Извольский замолчал, с ужасом чувствуя, что говорит что-то не то. Следовало говорить не о пароходах и плотах, а о том, что он был вчера ужасной сволочью, и что это не он был виноват, а просто выдался дикий день, и дикая неделя, и как-то все навалилось. Следовало просить прощения и говорить «Я тебя люблю». Но Извольский совершенно отвык просить прощения у кого бы то ни было, а что касается «Я тебя люблю», — то этих слов он не говорил года три. В самом деле, не секретарше же Верочке их говорить, зазвав ее в комнату отдыха перед обедом? Правда, Вячеславу Аркадьичу не реже раза в неделю приходилось выступать перед большим количеством людей и говорить: «А теперь я хочу искренне поздравить нашего дорогого и любимого имярека и в знак любви и признательности…» Дальше следовали аплодисменты, фотовспышки, и, в зависимости от статуса имярека — какой-нибудь подарочный кувшинчик, фарфоровая статуэтка или даже чек. Но та «любовь», в знак которой дарился набор суповых кастрюль, явно не имела ничего общего с чувством, которое Извольский испытывал сейчас. Если бы человек, которому Извольский дарил вышеупомянутые кастрюли, вдруг испарился прямо на сцене, директор бы пожал плечами и вернулся в президиум. А если бы пропала Ира, это было бы… ну, как если бы Извольскому сказали, что объемный взрыв газа уничтожил коксохимическую батарею.
— Ира, ты понимаешь, — внезапно севшим голосом сказал Извольский, — я должен был полтора часа назад договор подписать. О Белопольской АЭС. Я ее покупаю… То есть как раз не покупаю, но это неважно… Меня ждали два РАО. А я сюда поехал. Люди — они злые. Могут из-за сорванной встречи договор в корзинку выкинуть… А ты говоришь — у меня таких сто штук…
— Отвезите меня домой, — сказала Ира, — и не трогайте, ладно?
Извольский с беспокойством взглянул на охранника. Тот невозмутимо пережевывал жвачку и смотрел вперед, на дорогу, выхватываемую из темноты светом фар.
— Вокруг завода что-то не то происходит, — сказал Извольский, — кто-то за ниточки дергает, а ниточки к чеке гранатной привязаны. Я об этом должен думать. А я о тебе думаю. Ты понимаешь?
Она наверняка не понимала. Она не могла знать, что Извольский, не думающий о комбинате, — это все равно что голодная кошка, не думающая о печенке.
Это нонсенс.
— Я как ищейка, которой под нос табак сунули, — сказал директор. — Я… тебе очень плохо было вчера?

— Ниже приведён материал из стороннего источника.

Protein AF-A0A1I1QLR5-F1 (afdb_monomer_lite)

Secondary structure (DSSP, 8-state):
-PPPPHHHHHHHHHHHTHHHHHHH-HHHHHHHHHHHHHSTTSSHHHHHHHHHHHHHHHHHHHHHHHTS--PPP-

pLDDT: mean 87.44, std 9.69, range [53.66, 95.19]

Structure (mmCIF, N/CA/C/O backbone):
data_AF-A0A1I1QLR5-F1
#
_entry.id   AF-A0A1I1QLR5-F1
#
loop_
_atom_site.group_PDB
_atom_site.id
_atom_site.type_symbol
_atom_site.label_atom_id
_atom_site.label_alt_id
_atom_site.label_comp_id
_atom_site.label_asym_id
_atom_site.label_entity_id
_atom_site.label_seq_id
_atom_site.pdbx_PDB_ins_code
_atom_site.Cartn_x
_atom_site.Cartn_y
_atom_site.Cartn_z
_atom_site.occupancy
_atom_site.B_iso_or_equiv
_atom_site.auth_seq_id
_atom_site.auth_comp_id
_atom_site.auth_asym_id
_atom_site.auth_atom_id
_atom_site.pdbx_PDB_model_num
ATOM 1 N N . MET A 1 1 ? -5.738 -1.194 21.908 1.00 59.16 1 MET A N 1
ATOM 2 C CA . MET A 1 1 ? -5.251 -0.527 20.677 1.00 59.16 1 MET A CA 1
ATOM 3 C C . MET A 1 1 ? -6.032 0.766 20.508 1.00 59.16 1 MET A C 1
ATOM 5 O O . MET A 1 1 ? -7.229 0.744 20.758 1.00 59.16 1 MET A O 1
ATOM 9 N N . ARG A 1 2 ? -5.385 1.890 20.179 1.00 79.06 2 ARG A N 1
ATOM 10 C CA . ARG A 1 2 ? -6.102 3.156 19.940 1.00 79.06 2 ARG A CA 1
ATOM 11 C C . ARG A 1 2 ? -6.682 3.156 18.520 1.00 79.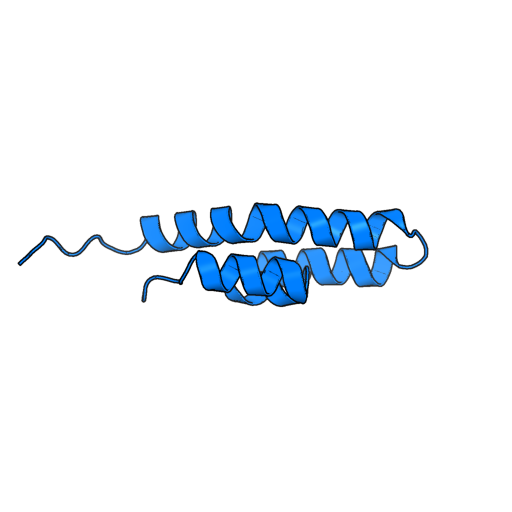06 2 ARG A C 1
ATOM 13 O O . ARG A 1 2 ? -5.970 2.713 17.619 1.00 79.06 2 ARG A O 1
ATOM 20 N N . PRO A 1 3 ? -7.917 3.635 18.305 1.00 83.81 3 PRO A N 1
ATOM 21 C CA . PRO A 1 3 ? -8.490 3.718 16.967 1.00 83.81 3 PRO A CA 1
ATOM 22 C C . PRO A 1 3 ? -7.638 4.633 16.078 1.00 83.81 3 PRO A C 1
ATOM 24 O O . PRO A 1 3 ? -7.140 5.668 16.528 1.00 83.81 3 PRO A O 1
ATOM 27 N N . LYS A 1 4 ? -7.450 4.240 14.818 1.00 85.69 4 LYS A N 1
ATOM 28 C CA . LYS A 1 4 ? -6.739 5.039 13.812 1.00 85.69 4 LYS A CA 1
ATOM 29 C C . LYS A 1 4 ? -7.730 5.919 13.056 1.00 85.69 4 LYS A C 1
ATOM 31 O O . LYS A 1 4 ? -8.848 5.488 12.769 1.00 85.69 4 LYS A O 1
ATOM 36 N N . SER A 1 5 ? -7.312 7.137 12.707 1.00 90.38 5 SER A N 1
ATOM 37 C CA . SER A 1 5 ? -8.133 8.059 11.915 1.00 90.38 5 SER A CA 1
ATOM 38 C C . SER A 1 5 ? -8.122 7.658 10.439 1.00 90.38 5 SER A C 1
ATOM 40 O O . SER A 1 5 ? -7.067 7.618 9.804 1.00 90.38 5 SER A O 1
ATOM 42 N N . MET A 1 6 ? -9.307 7.382 9.893 1.00 91.31 6 MET A N 1
ATOM 43 C CA . MET A 1 6 ? -9.489 6.992 8.491 1.00 91.31 6 MET A CA 1
ATOM 44 C C . MET A 1 6 ? -9.162 8.139 7.533 1.00 91.31 6 MET A C 1
ATOM 46 O O . MET A 1 6 ? -8.454 7.933 6.552 1.00 91.31 6 MET A O 1
ATOM 50 N N . ILE A 1 7 ? -9.629 9.352 7.846 1.00 91.19 7 ILE A N 1
ATOM 51 C CA . ILE A 1 7 ? -9.390 10.548 7.026 1.00 91.19 7 ILE A CA 1
ATOM 52 C C . ILE A 1 7 ? -7.894 10.844 6.952 1.00 91.19 7 ILE A C 1
ATOM 54 O O . ILE A 1 7 ? -7.367 11.088 5.871 1.00 91.19 7 ILE A O 1
ATOM 58 N N . LEU A 1 8 ? -7.197 10.769 8.090 1.00 91.25 8 LEU A N 1
ATOM 59 C CA . LEU A 1 8 ? -5.761 11.018 8.133 1.00 91.25 8 LEU A CA 1
ATOM 60 C C . LEU A 1 8 ? -4.990 9.964 7.329 1.00 91.25 8 LEU A C 1
ATOM 62 O O . LEU A 1 8 ? -4.106 10.320 6.557 1.00 91.25 8 LEU A O 1
ATOM 66 N N . ALA A 1 9 ? -5.355 8.685 7.459 1.00 90.38 9 ALA A N 1
ATOM 67 C CA . ALA A 1 9 ? -4.746 7.603 6.689 1.00 90.38 9 ALA A CA 1
ATOM 68 C C . ALA A 1 9 ? -4.943 7.765 5.175 1.00 90.38 9 ALA A C 1
ATOM 70 O O . ALA A 1 9 ? -4.004 7.544 4.412 1.00 90.38 9 ALA A O 1
ATOM 71 N N . LEU A 1 10 ? -6.140 8.171 4.746 1.00 91.69 10 LEU A N 1
ATOM 72 C CA . LEU A 1 10 ? -6.431 8.433 3.340 1.00 91.69 10 LEU A CA 1
ATOM 73 C C . LEU A 1 10 ? -5.637 9.638 2.828 1.00 91.69 10 LEU A C 1
ATOM 75 O O . LEU A 1 10 ? -5.021 9.552 1.772 1.00 91.69 10 LEU A O 1
ATOM 79 N N . LEU A 1 11 ? -5.602 10.736 3.589 1.00 94.69 11 LEU A N 1
ATOM 80 C CA . LEU A 1 11 ? -4.851 11.938 3.224 1.00 94.69 11 LEU A CA 1
ATOM 81 C C . LEU A 1 11 ? -3.356 11.631 3.063 1.00 94.69 11 LEU A C 1
ATOM 83 O O . LEU A 1 11 ? -2.742 12.026 2.073 1.00 94.69 11 LEU A O 1
ATOM 87 N N . LEU A 1 12 ? -2.791 10.872 4.006 1.00 91.94 12 LEU A N 1
ATOM 88 C CA . LEU A 1 12 ? -1.416 10.383 3.942 1.00 91.94 12 LEU A CA 1
ATOM 89 C C . LEU A 1 12 ? -1.197 9.525 2.690 1.00 91.94 12 LEU A C 1
ATOM 91 O O . LEU A 1 12 ? -0.233 9.757 1.968 1.00 91.94 12 LEU A O 1
ATOM 95 N N . ALA A 1 13 ? -2.078 8.565 2.400 1.00 93.31 13 ALA A N 1
ATOM 96 C CA . ALA A 1 13 ? -1.951 7.709 1.220 1.00 93.31 13 ALA A CA 1
ATOM 97 C C . ALA A 1 13 ? -2.091 8.480 -0.106 1.00 93.31 13 ALA A C 1
ATOM 99 O O . ALA A 1 13 ? -1.390 8.177 -1.062 1.00 93.31 13 ALA A O 1
ATOM 100 N N . VAL A 1 14 ? -2.935 9.510 -0.177 1.00 92.62 14 VAL A N 1
ATOM 101 C CA . VAL A 1 14 ? -3.071 10.342 -1.385 1.00 92.62 14 VAL A CA 1
ATOM 102 C C . VAL A 1 14 ? -1.825 11.203 -1.604 1.00 92.62 14 VAL A C 1
ATOM 104 O O . VAL A 1 14 ? -1.289 11.229 -2.711 1.00 92.62 14 VAL A O 1
ATOM 107 N N . LEU A 1 15 ? -1.338 11.882 -0.559 1.00 92.31 15 LEU A N 1
ATOM 108 C CA . LEU A 1 15 ? -0.211 12.817 -0.667 1.00 92.31 15 LEU A CA 1
ATOM 109 C C . LEU A 1 15 ? 1.147 12.114 -0.793 1.00 92.31 15 LEU A C 1
ATOM 111 O O . LEU A 1 15 ? 2.019 12.589 -1.514 1.00 92.31 15 LEU A O 1
ATOM 115 N N . LEU A 1 16 ? 1.336 11.004 -0.078 1.00 92.44 16 LEU A N 1
ATOM 116 C CA . LEU A 1 16 ? 2.623 10.305 0.043 1.00 92.44 16 LEU A CA 1
ATOM 117 C C . LEU A 1 16 ? 2.612 8.906 -0.593 1.00 92.44 16 LEU A C 1
ATOM 119 O O . LEU A 1 16 ? 3.637 8.220 -0.589 1.00 92.44 16 LEU A O 1
ATOM 123 N N . 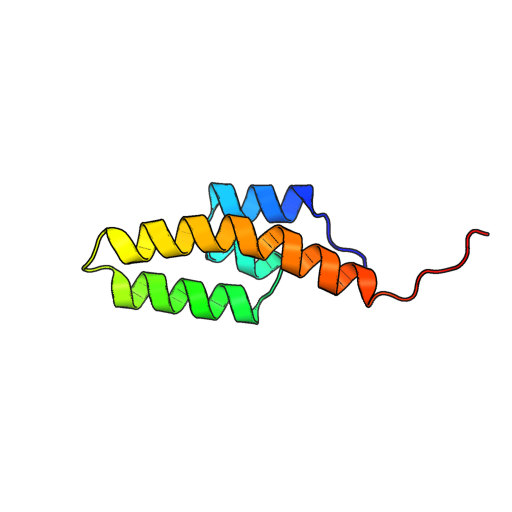GLY A 1 17 ? 1.473 8.446 -1.116 1.00 91.88 17 GLY A N 1
ATOM 124 C CA . GLY A 1 17 ? 1.364 7.144 -1.765 1.00 91.88 17 GLY A CA 1
ATOM 125 C C . GLY A 1 17 ? 1.641 5.973 -0.812 1.00 91.88 17 GLY A C 1
ATOM 126 O O . GLY A 1 17 ? 1.131 5.941 0.316 1.00 91.88 17 GLY A O 1
ATOM 127 N N . PRO A 1 18 ? 2.504 5.020 -1.217 1.00 89.88 18 PRO A N 1
ATOM 128 C CA . PRO A 1 18 ? 2.903 3.879 -0.391 1.00 89.88 18 PRO A CA 1
ATOM 129 C C . PRO A 1 18 ? 3.490 4.263 0.972 1.00 89.88 18 PRO A C 1
ATOM 131 O O . PRO A 1 18 ? 3.298 3.541 1.948 1.00 89.88 18 PRO A O 1
ATOM 134 N N . ILE A 1 19 ? 4.174 5.409 1.065 1.00 90.38 19 ILE A N 1
ATOM 135 C CA . ILE A 1 19 ? 4.737 5.898 2.331 1.00 90.38 19 ILE A CA 1
ATOM 136 C C . ILE A 1 19 ? 3.605 6.259 3.299 1.00 90.38 19 ILE A C 1
ATOM 138 O O . ILE A 1 19 ? 3.656 5.913 4.478 1.00 90.38 19 ILE A O 1
ATOM 142 N N . GLY A 1 20 ? 2.538 6.885 2.799 1.00 88.56 20 GLY A N 1
ATOM 143 C CA . GLY A 1 20 ? 1.357 7.203 3.596 1.00 88.56 20 GLY A CA 1
ATOM 144 C C . GLY A 1 20 ? 0.614 5.968 4.105 1.00 88.56 20 GLY A C 1
ATOM 145 O O . GLY A 1 20 ? 0.060 5.982 5.206 1.00 88.56 20 GLY A O 1
ATOM 146 N N . LEU A 1 21 ? 0.672 4.862 3.356 1.00 91.38 21 LEU A N 1
ATOM 147 C CA . LEU A 1 21 ? 0.065 3.591 3.751 1.00 91.38 21 LEU A CA 1
ATOM 148 C C . LEU A 1 21 ? 0.687 2.999 5.026 1.00 91.38 21 LEU A C 1
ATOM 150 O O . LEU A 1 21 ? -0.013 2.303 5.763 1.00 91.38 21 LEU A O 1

Ирина взглянула искоса. Извольский сидел в полуметре от нее, тихий, грузный, в тяжелом новом пальто — откуда-то шестерки уже успели принести шефу обновку, и смотрел не на нее, а на собственные сжатые руки, с короткими пальцами и хищными нестриженными ногтями, которые вчера несколько раз оцарапали Ирину.
Ирина не успела ответить.
Две круглые фары, уже некоторое время следовавшие за «мерсом» по пустынной дороге, вдруг наддали и выросли. Дорога слева осветилась, в окне мелькнула белая нахальная «шестерка», идущая почему-то на обгон «мерса».
В следующую секунду стекла «шестерки» синхронно поползли вниз, и в них выставились дико сверкнувшие в свете фар стволы.

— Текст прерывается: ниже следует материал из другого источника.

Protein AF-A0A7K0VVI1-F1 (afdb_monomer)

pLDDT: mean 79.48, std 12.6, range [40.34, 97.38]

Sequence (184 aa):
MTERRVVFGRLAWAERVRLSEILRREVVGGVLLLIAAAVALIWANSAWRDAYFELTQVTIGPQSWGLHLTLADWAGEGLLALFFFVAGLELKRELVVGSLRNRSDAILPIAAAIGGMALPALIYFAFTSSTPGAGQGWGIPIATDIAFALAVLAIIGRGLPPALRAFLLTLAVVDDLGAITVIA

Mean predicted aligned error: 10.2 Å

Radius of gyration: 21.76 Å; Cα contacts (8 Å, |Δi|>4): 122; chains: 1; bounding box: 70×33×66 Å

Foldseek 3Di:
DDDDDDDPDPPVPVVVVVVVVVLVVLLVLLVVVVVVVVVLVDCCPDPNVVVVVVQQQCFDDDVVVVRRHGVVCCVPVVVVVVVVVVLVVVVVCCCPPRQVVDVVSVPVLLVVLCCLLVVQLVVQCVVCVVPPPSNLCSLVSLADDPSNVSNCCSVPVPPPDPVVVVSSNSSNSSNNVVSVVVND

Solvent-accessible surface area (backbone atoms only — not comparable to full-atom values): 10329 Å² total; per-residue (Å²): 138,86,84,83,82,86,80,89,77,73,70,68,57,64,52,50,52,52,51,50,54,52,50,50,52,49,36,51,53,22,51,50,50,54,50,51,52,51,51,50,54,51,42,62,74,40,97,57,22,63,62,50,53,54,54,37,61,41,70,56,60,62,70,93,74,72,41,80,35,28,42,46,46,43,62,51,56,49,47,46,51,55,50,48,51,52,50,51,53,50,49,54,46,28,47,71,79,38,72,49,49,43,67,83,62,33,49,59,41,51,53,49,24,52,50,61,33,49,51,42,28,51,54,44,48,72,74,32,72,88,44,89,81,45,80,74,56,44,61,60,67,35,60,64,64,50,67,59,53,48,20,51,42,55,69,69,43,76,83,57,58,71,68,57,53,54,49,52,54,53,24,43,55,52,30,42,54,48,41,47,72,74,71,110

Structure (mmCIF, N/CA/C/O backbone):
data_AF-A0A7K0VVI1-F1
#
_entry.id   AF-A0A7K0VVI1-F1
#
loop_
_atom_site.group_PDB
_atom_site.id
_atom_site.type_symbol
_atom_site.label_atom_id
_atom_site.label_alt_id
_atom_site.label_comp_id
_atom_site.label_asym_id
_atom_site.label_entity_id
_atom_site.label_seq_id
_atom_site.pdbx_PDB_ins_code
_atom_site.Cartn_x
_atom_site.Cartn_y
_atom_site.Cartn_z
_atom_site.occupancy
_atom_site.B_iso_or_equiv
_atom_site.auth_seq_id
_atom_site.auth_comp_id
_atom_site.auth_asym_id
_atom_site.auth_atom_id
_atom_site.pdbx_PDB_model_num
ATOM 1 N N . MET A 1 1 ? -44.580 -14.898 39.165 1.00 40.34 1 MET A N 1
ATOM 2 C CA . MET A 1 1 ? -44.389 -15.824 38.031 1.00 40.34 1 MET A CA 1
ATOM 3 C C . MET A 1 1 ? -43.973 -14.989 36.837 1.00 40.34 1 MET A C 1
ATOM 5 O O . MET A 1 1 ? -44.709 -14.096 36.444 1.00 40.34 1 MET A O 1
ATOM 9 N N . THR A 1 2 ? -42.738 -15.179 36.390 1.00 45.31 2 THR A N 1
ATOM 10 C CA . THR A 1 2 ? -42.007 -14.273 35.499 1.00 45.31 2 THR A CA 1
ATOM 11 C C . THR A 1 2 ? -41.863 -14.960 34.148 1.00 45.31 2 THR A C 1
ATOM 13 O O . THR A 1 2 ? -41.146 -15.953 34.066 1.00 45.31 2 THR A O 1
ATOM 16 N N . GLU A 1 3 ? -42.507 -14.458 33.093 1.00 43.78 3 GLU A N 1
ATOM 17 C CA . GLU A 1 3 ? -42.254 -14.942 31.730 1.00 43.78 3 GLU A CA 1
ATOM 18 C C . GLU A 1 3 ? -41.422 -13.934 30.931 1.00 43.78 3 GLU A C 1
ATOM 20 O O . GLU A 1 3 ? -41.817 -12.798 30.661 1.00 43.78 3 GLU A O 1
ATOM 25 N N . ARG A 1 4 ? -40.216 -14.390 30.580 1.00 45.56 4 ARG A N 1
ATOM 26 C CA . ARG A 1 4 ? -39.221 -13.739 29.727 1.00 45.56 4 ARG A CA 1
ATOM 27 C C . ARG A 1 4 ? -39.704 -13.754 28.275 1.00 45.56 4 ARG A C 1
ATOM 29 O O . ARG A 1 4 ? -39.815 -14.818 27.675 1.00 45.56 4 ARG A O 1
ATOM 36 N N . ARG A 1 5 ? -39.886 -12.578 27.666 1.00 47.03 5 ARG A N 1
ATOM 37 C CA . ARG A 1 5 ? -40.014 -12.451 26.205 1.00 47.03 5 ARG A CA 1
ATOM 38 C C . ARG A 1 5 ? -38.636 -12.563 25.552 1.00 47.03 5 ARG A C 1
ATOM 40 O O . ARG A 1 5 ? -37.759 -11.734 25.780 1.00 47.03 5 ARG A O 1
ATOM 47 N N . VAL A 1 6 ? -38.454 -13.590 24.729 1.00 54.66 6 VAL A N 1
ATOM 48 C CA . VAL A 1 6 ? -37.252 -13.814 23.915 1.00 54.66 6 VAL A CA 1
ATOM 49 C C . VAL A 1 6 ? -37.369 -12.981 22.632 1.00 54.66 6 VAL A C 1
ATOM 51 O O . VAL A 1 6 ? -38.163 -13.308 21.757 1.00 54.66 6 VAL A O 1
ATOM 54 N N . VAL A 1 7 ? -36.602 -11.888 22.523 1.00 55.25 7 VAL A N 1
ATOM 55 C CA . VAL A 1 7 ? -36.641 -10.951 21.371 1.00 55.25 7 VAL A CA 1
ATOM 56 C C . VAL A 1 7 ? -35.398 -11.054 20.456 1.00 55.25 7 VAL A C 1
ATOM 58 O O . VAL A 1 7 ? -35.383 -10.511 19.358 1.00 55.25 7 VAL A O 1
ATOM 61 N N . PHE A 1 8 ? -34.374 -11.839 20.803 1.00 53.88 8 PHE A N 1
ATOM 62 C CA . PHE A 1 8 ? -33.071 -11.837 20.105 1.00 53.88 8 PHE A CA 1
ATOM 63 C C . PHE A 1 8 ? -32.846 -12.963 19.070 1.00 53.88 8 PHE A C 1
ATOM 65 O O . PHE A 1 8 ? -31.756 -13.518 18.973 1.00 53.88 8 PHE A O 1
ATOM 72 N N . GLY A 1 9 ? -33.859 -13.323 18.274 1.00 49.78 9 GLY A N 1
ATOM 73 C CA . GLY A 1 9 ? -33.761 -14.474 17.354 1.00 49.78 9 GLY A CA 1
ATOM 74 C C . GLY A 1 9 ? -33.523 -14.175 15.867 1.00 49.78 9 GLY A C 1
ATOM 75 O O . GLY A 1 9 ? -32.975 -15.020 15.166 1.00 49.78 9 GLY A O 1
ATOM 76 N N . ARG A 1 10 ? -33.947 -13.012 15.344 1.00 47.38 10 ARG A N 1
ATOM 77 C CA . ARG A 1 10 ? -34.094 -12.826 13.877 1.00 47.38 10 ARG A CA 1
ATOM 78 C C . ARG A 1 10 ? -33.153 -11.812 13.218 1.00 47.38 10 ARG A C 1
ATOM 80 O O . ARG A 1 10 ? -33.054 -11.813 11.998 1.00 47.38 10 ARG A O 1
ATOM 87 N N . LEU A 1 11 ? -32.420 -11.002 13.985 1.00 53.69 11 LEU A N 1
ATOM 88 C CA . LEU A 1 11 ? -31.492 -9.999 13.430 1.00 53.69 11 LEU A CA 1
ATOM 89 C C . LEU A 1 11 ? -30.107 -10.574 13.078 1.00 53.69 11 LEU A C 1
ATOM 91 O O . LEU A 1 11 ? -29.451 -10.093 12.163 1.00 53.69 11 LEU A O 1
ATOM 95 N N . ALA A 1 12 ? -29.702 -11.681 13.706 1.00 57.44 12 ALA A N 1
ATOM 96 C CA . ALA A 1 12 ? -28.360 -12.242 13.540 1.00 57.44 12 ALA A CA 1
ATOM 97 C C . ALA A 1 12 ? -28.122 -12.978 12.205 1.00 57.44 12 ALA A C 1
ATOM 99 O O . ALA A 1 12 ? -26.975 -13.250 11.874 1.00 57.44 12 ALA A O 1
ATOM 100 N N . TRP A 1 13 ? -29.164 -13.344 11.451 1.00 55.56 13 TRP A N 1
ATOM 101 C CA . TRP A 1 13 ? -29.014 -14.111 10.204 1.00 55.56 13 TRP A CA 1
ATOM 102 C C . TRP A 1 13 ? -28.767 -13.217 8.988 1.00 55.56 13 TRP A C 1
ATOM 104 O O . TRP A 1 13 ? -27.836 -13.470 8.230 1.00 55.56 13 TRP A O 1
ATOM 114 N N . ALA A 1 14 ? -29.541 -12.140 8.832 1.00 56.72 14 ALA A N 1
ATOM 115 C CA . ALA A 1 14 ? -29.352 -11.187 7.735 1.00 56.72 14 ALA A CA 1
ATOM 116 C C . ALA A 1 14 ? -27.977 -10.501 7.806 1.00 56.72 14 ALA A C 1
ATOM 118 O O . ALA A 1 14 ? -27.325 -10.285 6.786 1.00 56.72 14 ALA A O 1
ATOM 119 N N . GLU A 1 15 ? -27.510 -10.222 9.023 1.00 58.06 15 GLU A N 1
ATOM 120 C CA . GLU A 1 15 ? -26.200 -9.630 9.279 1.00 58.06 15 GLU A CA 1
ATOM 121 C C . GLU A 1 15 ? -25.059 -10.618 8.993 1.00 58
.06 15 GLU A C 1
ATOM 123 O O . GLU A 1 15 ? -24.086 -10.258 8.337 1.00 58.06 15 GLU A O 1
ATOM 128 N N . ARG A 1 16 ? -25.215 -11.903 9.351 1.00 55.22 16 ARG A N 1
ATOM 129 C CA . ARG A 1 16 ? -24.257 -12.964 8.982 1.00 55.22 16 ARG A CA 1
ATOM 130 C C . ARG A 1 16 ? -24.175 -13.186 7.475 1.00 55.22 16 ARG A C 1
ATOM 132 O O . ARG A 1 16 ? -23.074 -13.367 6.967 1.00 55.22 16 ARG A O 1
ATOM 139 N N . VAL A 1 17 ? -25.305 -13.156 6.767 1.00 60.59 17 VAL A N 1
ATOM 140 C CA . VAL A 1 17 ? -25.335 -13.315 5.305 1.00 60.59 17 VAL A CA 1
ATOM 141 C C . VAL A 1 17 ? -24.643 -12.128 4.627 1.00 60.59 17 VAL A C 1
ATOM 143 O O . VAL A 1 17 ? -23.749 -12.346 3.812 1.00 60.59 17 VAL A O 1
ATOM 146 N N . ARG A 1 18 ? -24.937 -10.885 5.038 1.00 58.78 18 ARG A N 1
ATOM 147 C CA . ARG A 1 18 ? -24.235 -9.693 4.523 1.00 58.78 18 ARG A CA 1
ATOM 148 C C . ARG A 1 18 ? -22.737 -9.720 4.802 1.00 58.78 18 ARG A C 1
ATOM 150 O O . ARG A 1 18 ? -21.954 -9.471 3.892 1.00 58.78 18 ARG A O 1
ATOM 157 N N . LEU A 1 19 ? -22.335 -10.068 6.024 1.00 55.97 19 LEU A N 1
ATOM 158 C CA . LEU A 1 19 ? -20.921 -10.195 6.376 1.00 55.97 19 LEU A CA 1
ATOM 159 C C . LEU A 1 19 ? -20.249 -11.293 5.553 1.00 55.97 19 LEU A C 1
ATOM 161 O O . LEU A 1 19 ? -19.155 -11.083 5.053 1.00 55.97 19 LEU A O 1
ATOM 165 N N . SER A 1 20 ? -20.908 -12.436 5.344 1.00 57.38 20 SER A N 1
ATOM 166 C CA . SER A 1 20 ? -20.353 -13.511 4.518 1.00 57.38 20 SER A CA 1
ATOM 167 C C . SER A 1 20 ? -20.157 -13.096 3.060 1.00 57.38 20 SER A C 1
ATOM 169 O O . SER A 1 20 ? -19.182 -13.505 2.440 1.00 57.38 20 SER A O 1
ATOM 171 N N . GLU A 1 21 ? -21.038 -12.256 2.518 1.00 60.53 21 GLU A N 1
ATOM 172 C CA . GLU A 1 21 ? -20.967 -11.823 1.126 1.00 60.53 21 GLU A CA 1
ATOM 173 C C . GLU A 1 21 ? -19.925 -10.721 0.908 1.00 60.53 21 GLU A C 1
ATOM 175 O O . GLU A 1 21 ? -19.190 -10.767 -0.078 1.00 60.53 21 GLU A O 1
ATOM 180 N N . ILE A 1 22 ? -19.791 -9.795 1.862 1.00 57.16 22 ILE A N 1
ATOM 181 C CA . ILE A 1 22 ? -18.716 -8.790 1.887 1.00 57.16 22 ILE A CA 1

Извольский что-то закричал и толкнул Ирину вниз, под сиденье. Падая, она успела заметить, как покрывается паутиной трещин стекло и как из головы водителя разлетаются фонтанчики крови и мозга.
Машина вильнула и полетела с обочины вниз, хрустя редкими кустами, присыпанными снегом, сильный удар швырнул Ирину головой о дверцу, и она на несколько мгновений потеряла сознание.
Когда она очнулась, все было уже кончено. Машина сидела посереди затянутого ледком болотца — или лужи, тут кому как удобней. В двигателе что-то предательски потрескивало. Машина, видимо, перекувырнулась пару раз: она стояла почти на ребре, привалившись к дереву, и сквозь осыпавшееся стекло дверцы Ирина видела где-то высоко-высоко редкие зимние звезды и трехметровый откос шоссе, белый, покрытый изморозью, на которой четко выделялась пропаханная «мерсом» черная борозда. У человека, сидевшего за рулем, очередь снесла полголовы. Его сосед лежал виском на выбитом лобовом стекле, и Ирина как-то механически отметила, что все сиденье вокруг него залито кровью, как дешевая сосиска бывает залита кетчупом.
Где— то в руке билась сильная боль, куртка была в осколках стекла и в крови, и поперек Ирины, скорчившись и закрыв ее от пуль, лежало большое и неподвижное тело Извольского.
— Слава! — позвала Ирина. — Слава!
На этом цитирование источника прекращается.